A further complication with television is that writers, actors and producers are all compensated for syndication sales. Rates are dependent on whether the shows air on cable networks, local stations or home video. While the recent actors strike threats centered mostly on the rates for these varying residuals, there is no category of payments for video on demand. "For all above the line talent, every deal would have to be renegotiated dating back years, a monumental undertaking," says one network executive. "It would open up a can of worms to make the previous strike talks look like pinochle."

Television shows may also be a tricky market proposition.

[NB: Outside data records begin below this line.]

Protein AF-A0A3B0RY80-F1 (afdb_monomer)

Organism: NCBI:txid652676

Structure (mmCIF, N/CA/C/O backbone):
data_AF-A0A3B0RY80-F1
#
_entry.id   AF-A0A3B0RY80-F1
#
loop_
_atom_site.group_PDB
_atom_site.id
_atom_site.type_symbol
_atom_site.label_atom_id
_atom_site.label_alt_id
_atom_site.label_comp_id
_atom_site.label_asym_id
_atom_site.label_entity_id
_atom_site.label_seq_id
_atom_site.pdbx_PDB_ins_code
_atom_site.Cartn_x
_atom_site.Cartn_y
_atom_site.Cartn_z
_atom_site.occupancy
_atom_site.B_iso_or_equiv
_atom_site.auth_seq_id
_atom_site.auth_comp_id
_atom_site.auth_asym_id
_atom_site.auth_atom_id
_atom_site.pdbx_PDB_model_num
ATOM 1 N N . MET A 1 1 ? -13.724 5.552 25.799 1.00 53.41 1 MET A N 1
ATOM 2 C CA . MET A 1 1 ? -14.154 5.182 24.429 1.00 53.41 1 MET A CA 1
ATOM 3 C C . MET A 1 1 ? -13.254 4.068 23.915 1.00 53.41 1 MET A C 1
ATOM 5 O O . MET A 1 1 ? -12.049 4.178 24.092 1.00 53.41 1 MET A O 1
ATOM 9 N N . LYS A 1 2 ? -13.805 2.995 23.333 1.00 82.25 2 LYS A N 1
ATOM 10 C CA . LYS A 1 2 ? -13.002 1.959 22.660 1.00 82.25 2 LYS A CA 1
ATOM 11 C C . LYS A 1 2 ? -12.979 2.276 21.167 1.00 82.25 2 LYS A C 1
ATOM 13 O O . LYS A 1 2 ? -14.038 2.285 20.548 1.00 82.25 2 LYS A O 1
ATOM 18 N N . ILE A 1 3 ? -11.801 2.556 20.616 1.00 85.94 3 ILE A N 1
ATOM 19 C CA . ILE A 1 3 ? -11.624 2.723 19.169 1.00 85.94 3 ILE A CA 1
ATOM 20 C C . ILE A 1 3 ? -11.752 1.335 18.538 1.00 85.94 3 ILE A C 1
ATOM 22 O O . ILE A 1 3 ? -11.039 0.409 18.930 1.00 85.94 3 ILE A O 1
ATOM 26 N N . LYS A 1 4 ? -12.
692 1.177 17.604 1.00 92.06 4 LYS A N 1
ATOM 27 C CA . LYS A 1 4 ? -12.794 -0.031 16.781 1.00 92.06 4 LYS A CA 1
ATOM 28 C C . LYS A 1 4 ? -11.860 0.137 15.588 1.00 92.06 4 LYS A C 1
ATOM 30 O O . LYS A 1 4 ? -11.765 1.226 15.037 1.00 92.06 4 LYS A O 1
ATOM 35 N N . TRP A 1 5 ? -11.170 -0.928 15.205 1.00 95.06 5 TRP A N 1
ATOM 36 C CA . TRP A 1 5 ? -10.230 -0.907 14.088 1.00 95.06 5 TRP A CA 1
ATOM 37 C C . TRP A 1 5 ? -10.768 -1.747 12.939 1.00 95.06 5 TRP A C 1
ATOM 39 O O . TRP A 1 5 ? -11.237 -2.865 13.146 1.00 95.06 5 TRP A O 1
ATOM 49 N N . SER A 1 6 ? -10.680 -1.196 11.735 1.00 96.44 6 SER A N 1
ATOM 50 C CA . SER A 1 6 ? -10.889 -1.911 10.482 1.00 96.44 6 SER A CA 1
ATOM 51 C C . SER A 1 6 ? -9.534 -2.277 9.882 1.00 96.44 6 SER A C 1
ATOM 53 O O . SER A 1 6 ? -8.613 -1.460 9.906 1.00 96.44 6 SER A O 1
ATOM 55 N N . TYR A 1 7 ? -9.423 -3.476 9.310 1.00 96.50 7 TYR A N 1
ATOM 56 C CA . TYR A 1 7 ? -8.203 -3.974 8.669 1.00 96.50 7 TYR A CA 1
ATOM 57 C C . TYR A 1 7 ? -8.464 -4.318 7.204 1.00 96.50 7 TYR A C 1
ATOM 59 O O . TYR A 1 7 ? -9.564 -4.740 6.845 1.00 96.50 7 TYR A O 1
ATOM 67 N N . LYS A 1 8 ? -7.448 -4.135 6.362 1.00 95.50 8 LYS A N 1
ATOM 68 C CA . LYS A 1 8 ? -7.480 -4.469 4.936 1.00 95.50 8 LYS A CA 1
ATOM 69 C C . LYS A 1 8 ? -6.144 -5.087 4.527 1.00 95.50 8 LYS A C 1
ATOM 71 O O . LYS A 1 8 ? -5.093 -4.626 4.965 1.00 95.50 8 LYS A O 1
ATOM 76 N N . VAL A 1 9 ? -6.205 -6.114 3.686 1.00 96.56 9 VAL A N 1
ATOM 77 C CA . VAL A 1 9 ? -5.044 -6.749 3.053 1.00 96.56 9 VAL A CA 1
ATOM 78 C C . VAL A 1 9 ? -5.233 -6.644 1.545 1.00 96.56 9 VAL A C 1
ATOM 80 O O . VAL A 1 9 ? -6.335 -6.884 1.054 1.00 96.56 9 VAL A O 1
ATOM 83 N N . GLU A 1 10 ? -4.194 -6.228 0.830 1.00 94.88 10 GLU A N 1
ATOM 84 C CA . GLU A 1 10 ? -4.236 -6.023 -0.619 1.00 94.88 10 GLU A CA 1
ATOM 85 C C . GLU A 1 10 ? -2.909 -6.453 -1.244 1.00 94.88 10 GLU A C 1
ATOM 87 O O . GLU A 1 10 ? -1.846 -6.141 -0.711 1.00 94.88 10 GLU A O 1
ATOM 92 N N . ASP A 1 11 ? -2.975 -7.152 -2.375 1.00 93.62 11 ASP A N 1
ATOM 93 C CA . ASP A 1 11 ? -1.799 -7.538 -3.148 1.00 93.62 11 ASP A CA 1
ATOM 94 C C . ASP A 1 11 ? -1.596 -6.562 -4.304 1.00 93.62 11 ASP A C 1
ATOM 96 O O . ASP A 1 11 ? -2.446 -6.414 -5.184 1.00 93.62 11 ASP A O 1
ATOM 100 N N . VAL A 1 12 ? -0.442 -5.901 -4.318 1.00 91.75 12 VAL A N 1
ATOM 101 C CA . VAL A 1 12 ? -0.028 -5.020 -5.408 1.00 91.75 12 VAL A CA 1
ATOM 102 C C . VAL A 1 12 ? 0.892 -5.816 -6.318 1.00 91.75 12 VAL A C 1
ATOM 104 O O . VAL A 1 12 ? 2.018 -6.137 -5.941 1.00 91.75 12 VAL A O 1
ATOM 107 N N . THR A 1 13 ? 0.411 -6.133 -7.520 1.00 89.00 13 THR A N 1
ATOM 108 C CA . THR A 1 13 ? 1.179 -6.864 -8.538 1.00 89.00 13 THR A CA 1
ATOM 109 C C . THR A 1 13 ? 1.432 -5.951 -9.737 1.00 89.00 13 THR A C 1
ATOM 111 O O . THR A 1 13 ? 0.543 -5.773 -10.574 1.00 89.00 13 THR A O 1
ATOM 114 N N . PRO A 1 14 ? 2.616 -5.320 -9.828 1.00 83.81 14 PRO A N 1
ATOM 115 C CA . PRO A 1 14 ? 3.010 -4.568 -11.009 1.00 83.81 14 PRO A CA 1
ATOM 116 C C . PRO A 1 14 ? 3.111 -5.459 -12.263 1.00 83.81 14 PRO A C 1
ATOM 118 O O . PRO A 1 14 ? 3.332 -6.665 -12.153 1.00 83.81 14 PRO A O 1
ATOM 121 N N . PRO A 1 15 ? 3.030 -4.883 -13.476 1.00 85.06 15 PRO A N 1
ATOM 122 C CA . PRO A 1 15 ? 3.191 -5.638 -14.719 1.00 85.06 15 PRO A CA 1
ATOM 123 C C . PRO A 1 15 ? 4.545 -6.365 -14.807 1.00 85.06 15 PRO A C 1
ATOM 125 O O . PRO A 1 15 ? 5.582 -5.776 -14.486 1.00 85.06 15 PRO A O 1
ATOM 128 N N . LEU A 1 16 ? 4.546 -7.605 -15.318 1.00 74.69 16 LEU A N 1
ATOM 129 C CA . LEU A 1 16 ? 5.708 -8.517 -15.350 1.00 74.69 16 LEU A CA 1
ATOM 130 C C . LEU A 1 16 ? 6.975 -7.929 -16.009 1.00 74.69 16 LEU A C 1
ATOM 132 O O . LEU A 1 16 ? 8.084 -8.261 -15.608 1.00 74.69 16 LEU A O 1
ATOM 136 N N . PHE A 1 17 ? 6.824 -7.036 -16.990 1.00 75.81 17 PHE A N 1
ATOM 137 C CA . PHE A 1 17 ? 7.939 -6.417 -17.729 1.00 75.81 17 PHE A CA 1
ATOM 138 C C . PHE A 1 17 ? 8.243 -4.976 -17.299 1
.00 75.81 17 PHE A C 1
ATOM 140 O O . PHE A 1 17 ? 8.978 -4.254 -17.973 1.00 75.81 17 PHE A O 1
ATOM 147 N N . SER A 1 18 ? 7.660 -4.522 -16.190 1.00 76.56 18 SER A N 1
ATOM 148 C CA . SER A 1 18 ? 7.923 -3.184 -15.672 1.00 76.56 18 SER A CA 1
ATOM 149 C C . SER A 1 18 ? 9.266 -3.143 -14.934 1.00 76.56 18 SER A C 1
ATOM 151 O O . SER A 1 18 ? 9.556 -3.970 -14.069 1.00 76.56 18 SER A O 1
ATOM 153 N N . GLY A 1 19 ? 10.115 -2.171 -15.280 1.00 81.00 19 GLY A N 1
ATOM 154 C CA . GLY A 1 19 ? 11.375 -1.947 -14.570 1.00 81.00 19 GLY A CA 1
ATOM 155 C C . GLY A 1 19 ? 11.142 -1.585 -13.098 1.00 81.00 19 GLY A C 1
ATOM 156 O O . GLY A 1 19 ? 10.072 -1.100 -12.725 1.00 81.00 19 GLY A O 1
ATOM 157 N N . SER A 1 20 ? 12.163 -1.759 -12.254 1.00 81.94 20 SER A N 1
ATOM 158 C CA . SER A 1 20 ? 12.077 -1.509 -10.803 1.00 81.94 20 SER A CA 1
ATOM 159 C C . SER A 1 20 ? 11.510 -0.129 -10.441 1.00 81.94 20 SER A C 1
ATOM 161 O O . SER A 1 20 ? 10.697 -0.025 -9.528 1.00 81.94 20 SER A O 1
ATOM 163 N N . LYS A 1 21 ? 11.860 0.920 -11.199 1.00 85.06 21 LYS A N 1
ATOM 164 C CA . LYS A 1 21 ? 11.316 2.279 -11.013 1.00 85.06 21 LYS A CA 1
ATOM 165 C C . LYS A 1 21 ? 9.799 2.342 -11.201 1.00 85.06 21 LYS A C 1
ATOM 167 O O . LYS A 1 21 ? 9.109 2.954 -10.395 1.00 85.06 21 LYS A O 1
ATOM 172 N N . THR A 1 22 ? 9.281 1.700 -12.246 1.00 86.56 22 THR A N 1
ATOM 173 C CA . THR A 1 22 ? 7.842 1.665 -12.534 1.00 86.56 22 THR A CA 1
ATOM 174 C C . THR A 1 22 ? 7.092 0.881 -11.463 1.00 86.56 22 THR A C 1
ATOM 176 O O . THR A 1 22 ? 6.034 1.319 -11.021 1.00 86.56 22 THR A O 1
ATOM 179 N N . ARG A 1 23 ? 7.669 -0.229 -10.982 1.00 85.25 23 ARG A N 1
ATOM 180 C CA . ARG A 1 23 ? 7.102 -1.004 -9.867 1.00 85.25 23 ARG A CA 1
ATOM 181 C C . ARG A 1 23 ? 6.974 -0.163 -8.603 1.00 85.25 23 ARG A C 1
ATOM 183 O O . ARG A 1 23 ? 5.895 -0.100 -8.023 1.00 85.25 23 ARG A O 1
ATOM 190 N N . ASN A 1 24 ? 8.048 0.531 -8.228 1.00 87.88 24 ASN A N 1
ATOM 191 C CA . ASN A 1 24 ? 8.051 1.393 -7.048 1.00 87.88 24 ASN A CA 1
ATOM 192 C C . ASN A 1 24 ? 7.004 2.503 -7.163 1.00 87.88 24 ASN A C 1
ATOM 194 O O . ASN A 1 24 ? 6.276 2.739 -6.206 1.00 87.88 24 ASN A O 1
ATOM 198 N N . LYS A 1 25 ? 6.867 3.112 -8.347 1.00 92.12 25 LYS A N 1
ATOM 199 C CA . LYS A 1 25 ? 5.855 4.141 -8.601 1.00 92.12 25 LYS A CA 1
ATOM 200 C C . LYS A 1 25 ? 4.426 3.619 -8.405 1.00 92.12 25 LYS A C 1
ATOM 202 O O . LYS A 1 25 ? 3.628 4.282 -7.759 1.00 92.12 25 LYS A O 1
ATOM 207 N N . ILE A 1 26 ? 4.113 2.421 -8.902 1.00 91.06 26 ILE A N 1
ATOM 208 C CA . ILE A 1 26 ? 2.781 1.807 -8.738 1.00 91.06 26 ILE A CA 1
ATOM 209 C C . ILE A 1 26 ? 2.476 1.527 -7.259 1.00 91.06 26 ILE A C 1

It's unclear whether people will pay for television shows that they typically watch for free on prime-time or on reruns. "People are used to paying for movies already," explains one Hollywood executive.

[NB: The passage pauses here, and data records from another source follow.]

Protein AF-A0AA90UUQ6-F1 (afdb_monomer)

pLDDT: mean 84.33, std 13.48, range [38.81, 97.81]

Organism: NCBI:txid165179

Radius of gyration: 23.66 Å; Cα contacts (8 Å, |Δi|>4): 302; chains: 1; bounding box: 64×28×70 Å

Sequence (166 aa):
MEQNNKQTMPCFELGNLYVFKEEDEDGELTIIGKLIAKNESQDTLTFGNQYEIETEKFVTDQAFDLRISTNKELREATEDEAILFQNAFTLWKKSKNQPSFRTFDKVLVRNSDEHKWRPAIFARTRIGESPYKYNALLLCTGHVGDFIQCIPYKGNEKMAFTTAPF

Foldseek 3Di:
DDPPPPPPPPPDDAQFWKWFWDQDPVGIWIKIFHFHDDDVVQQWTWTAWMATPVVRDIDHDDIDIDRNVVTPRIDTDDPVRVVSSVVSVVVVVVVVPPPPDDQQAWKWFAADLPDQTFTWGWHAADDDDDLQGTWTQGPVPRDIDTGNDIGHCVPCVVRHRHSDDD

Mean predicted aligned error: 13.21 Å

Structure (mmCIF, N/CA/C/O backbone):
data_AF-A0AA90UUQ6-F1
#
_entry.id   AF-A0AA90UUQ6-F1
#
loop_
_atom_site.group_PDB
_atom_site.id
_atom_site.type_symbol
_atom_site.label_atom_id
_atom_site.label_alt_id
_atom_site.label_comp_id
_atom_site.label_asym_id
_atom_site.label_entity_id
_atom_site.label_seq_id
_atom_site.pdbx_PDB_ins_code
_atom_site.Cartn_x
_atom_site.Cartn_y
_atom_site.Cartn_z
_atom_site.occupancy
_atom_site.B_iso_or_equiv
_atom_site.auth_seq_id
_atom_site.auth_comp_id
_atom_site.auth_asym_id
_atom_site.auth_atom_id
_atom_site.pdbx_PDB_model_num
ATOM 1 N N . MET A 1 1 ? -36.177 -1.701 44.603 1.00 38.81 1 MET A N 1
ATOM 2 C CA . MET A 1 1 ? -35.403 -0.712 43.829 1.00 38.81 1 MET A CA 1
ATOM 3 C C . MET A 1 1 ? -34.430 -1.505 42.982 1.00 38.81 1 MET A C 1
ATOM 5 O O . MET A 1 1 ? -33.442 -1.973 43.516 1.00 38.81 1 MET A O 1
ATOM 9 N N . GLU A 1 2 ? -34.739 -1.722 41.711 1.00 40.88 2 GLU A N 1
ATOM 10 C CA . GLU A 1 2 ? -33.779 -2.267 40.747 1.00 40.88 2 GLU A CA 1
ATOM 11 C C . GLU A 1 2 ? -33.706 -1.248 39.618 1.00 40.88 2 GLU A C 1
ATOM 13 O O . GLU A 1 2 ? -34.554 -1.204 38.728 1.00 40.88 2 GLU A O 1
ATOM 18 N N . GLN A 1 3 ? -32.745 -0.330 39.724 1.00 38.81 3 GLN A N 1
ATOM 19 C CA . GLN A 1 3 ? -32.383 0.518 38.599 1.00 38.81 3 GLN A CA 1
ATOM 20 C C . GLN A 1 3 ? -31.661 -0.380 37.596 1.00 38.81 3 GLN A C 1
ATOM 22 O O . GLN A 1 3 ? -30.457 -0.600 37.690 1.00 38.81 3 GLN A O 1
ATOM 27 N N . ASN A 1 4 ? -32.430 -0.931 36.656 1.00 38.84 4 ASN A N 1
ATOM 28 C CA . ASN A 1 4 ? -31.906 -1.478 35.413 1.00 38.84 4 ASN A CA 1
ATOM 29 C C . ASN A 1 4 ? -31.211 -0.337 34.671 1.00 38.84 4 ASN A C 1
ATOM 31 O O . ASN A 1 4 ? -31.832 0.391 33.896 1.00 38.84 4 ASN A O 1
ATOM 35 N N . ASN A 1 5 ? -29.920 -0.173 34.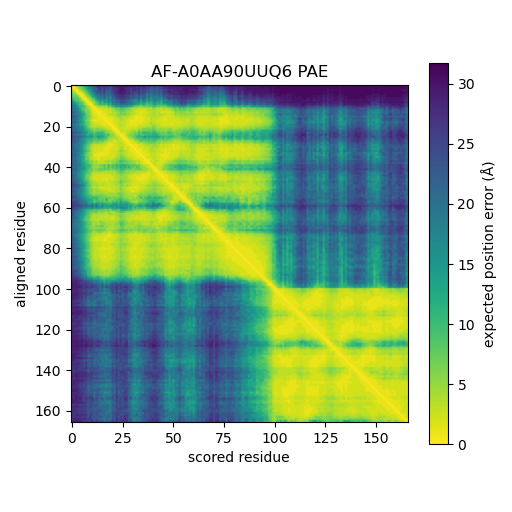941 1.00 39.41 5 ASN A N 1
ATOM 36 C CA . ASN A 1 5 ? -29.033 0.704 34.204 1.00 39.41 5 ASN A CA 1
ATOM 37 C C . ASN A 1 5 ? -28.780 0.041 32.839 1.00 39.41 5 ASN A C 1
ATOM 39 O O . ASN A 1 5 ? -27.725 -0.534 32.585 1.00 39.41 5 ASN A O 1
ATOM 43 N N . LYS A 1 6 ? -29.809 0.023 31.979 1.00 42.72 6 LYS A N 1
ATOM 44 C CA . LYS A 1 6 ? -29.657 -0.290 30.559 1.00 42.72 6 LYS A CA 1
ATOM 45 C C . LYS A 1 6 ? -28.849 0.855 29.976 1.00 42.72 6 LYS A C 1
ATOM 47 O O . LYS A 1 6 ? -29.408 1.863 29.558 1.00 42.72 6 LYS A O 1
ATOM 52 N N . GLN A 1 7 ? -27.533 0.701 30.011 1.00 42.62 7 GLN A N 1
ATOM 53 C CA . GLN A 1 7 ? -26.612 1.482 29.212 1.00 42.62 7 GLN A CA 1
ATOM 54 C C . GLN A 1 7 ? -27.090 1.311 27.766 1.00 42.62 7 GLN A C 1
ATOM 56 O O . GLN A 1 7 ? -26.972 0.231 27.190 1.00 42.62 7 GLN A O 1
ATOM 61 N N . THR A 1 8 ? -27.797 2.313 27.242 1.00 45.47 8 THR A N 1
ATOM 62 C CA . THR A 1 8 ? -28.235 2.352 25.847 1.00 45.47 8 THR A CA 1
ATOM 63 C C . THR A 1 8 ? -26.972 2.271 25.014 1.00 45.47 8 THR A C 1
ATOM 65 O O . THR A 1 8 ? -26.223 3.243 24.940 1.00 45.47 8 THR A O 1
ATOM 68 N N . MET A 1 9 ? -26.692 1.081 24.481 1.00 54.56 9 MET A N 1
ATOM 69 C CA . MET A 1 9 ? -25.571 0.871 23.578 1.00 54.56 9 MET A CA 1
ATOM 70 C C . MET A 1 9 ? -25.706 1.875 22.425 1.00 54.56 9 MET A C 1
ATOM 72 O O . MET A 1 9 ? -26.821 2.046 21.915 1.00 54.56 9 MET A O 1
ATOM 76 N N . PRO A 1 10 ? -24.624 2.570 22.037 1.00 62.53 10 PRO A N 1
ATOM 77 C CA . PRO A 1 10 ? -24.632 3.416 20.852 1.00 62.53 10 PRO A CA 1
ATOM 78 C C . PRO A 1 10 ? -25.162 2.617 19.657 1.00 62.53 10 PRO A C 1
ATOM 80 O O . PRO A 1 10 ? -24.831 1.441 19.501 1.00 62.53 10 PRO A O 1
ATOM 83 N N . CYS A 1 11 ? -25.998 3.222 18.813 1.00 73.38 11 CYS A N 1
ATOM 84 C CA . CYS A 1 11 ? -26.381 2.582 17.559 1.00 73.38 11 CYS A CA 1
ATOM 85 C C . CYS A 1 11 ? -25.155 2.583 16.641 1.00 73.38 11 CYS A C 1
ATOM 87 O O . CYS A 1 11 ? -24.860 3.589 16.005 1.00 73.38 11 CYS A O 1
ATOM 89 N N . PHE A 1 12 ? -24.409 1.478 16.617 1.00 84.31 12 PHE A N 1
ATOM 90 C CA . PHE A 1 12 ? -23.226 1.350 15.773 1.00 84.31 12 PHE A CA 1
ATOM 91 C C . PHE A 1 12 ? -23.629 1.174 14.303 1.00 84.31 12 PHE A C 1
ATOM 93 O O . PHE A 1 12 ? -24.414 0.274 13.965 1.00 84.31 12 PHE A O 1
ATOM 100 N N . GLU A 1 13 ? -23.072 2.010 13.430 1.00 89.38 13 GLU A N 1
ATOM 101 C CA . GLU A 1 13 ? -23.329 2.030 11.992 1.00 89.38 13 GLU A CA 1
ATOM 102 C C . GLU A 1 13 ? -22.151 1.427 11.223 1.00 89.38 13 GLU A C 1
ATOM 104 O O . GLU A 1 13 ? -20.990 1.808 11.390 1.00 89.38 13 GLU A O 1
ATOM 109 N N . LEU A 1 14 ? -22.450 0.447 10.366 1.00 89.62 14 LEU A N 1
ATOM 110 C CA . LEU A 1 14 ? -21.437 -0.189 9.531 1.00 89.62 14 LEU A CA 1
ATOM 111 C C . LEU A 1 14 ? -20.849 0.825 8.551 1.00 89.62 14 LEU A C 1
ATOM 113 O O . LEU A 1 14 ? -21.574 1.544 7.870 1.00 89.62 14 LEU A O 1
ATOM 117 N N . GLY A 1 15 ? -19.528 0.812 8.417 1.00 88.12 15 GLY A N 1
ATOM 118 C CA . GLY A 1 15 ? -18.798 1.718 7.542 1.00 88.12 15 GLY A CA 1
ATOM 119 C C . GLY A 1 15 ? -18.308 2.996 8.218 1.00 88.12 15 GLY A C 1
ATOM 120 O O . GLY A 1 15 ? -17.385 3.602 7.664 1.00 88.12 15 GLY A O 1
ATOM 121 N N . ASN A 1 16 ? -18.834 3.354 9.395 1.00 92.75 16 ASN A N 1
ATOM 122 C CA . ASN A 1 16 ? -18.358 4.504 10.163 1.00 92.75 16 ASN A CA 1
ATOM 123 C C . ASN A 1 16 ? -17.019 4.187 10.846 1.00 92.75 16 ASN A C 1
ATOM 125 O O . ASN A 1 16 ? -16.616 3.025 11.001 1.00 92.75 16 ASN A O 1
ATOM 129 N N . LEU A 1 17 ? -16.306 5.253 11.205 1.00 93.38 17 LEU A N 1
ATOM 130 C CA . LEU A 1 17 ? -15.050 5.184 11.939 1.00 93.38 17 LEU A CA 1
ATOM 131 C C . LEU A 1 17 ? -15.332 5.351 13.428 1.00 93.38 17 LEU A C 1
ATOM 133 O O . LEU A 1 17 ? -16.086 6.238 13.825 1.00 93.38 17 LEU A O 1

The networks did give video-on-demand a test run in the mid-1990s through a service called Your Choice TV, a joint venture between Discovery Communications and Liberty Media. Like pay per view, it only offered programs at specific start times. At its peak, the tests had 10,000 users in six states who paid $1 for the most shows and 49 cents for children's programming.

But networks mostly offered soap operas and newsmagazines and held back their popular prime-time shows due to rights issues. (The tests predated much of the media consolidation that has put studios and networks under the same roofs.) The only prime-time show offered was the Disney-owned Ellen, which aired on ABC. With the emphasis on current programs, affiliates also balked at the plans for fears that the prime-time audience would drop if people knew they could watch the shows at a later time. Of course, this concern still exists with the rise of personal video recorders like TiVo, but that technology (or the Internet) wasn't on the radar screen at the time.

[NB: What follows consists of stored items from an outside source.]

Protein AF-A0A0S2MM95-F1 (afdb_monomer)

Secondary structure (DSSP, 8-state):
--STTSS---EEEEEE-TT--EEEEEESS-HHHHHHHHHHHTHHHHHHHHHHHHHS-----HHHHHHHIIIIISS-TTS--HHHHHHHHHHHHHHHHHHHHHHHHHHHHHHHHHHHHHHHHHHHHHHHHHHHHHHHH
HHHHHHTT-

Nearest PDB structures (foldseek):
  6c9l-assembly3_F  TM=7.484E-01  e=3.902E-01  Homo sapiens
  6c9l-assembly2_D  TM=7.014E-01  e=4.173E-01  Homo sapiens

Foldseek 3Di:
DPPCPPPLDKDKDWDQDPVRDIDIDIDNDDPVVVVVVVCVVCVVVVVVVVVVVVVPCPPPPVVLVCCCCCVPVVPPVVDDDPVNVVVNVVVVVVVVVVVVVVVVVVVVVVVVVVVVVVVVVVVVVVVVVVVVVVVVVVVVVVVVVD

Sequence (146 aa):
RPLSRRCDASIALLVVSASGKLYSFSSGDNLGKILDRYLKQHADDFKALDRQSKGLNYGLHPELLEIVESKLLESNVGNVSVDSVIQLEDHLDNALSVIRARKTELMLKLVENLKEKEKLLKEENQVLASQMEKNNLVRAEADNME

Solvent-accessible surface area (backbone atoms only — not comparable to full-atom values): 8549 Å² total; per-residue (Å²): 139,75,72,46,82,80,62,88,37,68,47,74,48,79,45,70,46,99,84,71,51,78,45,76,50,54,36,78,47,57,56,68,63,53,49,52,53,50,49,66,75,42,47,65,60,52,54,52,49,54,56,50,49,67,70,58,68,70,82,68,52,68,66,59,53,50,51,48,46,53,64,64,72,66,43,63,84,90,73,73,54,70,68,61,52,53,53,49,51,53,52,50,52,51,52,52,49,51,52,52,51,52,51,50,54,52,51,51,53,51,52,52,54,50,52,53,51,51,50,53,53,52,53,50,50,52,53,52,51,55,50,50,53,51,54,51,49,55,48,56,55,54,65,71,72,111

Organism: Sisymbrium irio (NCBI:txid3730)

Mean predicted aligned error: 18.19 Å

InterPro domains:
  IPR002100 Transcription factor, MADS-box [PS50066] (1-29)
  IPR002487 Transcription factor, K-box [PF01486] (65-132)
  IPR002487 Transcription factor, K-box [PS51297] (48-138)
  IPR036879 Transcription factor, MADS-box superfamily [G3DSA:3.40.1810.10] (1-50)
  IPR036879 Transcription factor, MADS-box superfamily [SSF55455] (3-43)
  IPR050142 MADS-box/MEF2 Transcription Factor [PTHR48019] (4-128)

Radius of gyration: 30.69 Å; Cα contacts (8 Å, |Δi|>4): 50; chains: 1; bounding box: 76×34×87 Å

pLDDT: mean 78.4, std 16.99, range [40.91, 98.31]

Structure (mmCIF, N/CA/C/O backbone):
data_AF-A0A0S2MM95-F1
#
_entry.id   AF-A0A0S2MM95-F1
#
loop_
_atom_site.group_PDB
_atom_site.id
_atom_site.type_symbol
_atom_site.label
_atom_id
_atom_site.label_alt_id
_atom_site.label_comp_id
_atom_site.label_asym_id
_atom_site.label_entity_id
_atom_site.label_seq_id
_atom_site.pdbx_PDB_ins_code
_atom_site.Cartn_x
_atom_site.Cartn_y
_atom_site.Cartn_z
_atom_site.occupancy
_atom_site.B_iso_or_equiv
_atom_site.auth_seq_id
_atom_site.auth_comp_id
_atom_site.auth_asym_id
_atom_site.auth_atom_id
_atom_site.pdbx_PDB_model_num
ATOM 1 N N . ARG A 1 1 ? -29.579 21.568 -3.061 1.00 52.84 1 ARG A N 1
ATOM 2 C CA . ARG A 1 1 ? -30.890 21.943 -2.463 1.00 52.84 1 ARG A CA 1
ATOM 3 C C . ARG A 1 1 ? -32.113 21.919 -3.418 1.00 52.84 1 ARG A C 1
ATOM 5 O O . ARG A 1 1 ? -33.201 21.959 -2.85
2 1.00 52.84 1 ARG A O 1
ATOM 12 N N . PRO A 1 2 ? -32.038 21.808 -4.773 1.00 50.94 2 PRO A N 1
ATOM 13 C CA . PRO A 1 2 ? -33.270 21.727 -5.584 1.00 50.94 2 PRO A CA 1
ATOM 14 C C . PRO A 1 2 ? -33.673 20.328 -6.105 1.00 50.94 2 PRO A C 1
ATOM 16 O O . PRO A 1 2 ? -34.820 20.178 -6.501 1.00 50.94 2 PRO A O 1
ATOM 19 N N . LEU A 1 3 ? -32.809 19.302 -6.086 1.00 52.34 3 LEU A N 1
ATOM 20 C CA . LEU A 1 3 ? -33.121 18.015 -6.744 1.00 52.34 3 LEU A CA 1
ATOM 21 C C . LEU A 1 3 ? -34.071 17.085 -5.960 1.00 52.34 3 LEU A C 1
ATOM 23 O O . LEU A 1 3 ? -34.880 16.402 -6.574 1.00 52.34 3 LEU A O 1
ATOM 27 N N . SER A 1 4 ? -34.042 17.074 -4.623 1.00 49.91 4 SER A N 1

Another hold up was that the technology also wasn't available for mass deployment. That situation continues today. The founders of Your Choice expected that by 1994, there would be at least 10 million digital set top boxes, which are necessary for video on demand through cable systems. But today, only 7.4 million homes are so equipped, according to TechTrends. And as an alternative delivery means, only 5 million homes have broadband Internet connections, according to reports by Jupiter Communications. Those numbers pale beside the 105 million homes with television. The owners pulled the plug on Your Choice in 1998 after the venture burned through $25 million.

Some of the ownership issues may disappear in the future as the major television networks begin to produce more of their prime time shows. But in the meantime, they have more pressing plans for increasing revenues. The "repurposing" of programs allows networks second airings of shows on their cable properties to boost viewership and gather more advertising dollars. Mutliplexing will occur when digital television allows networks to offer multiple channels that can be programmed or scheduled differently. "Those other things are more important to us now," says one high-ranking network executive. "[Video-on-demand] at the moment is not."

With leery networks, the only pioneers for video-on-demand seem to be the cable networks. Along with HBO, iN DEMAND has negotiated deals to offer episodes of South Park from Comedy Central, Mugshots and Crime Stories from CourtTV, and The Flintstones and Johnny Bravo from the Cartoon Network. One-hour blocks of programming cost 95 cents. But for Seinfeld fans who have an urge to see "The Contest" episode will have to exercise self-control until it shows up again on their local station.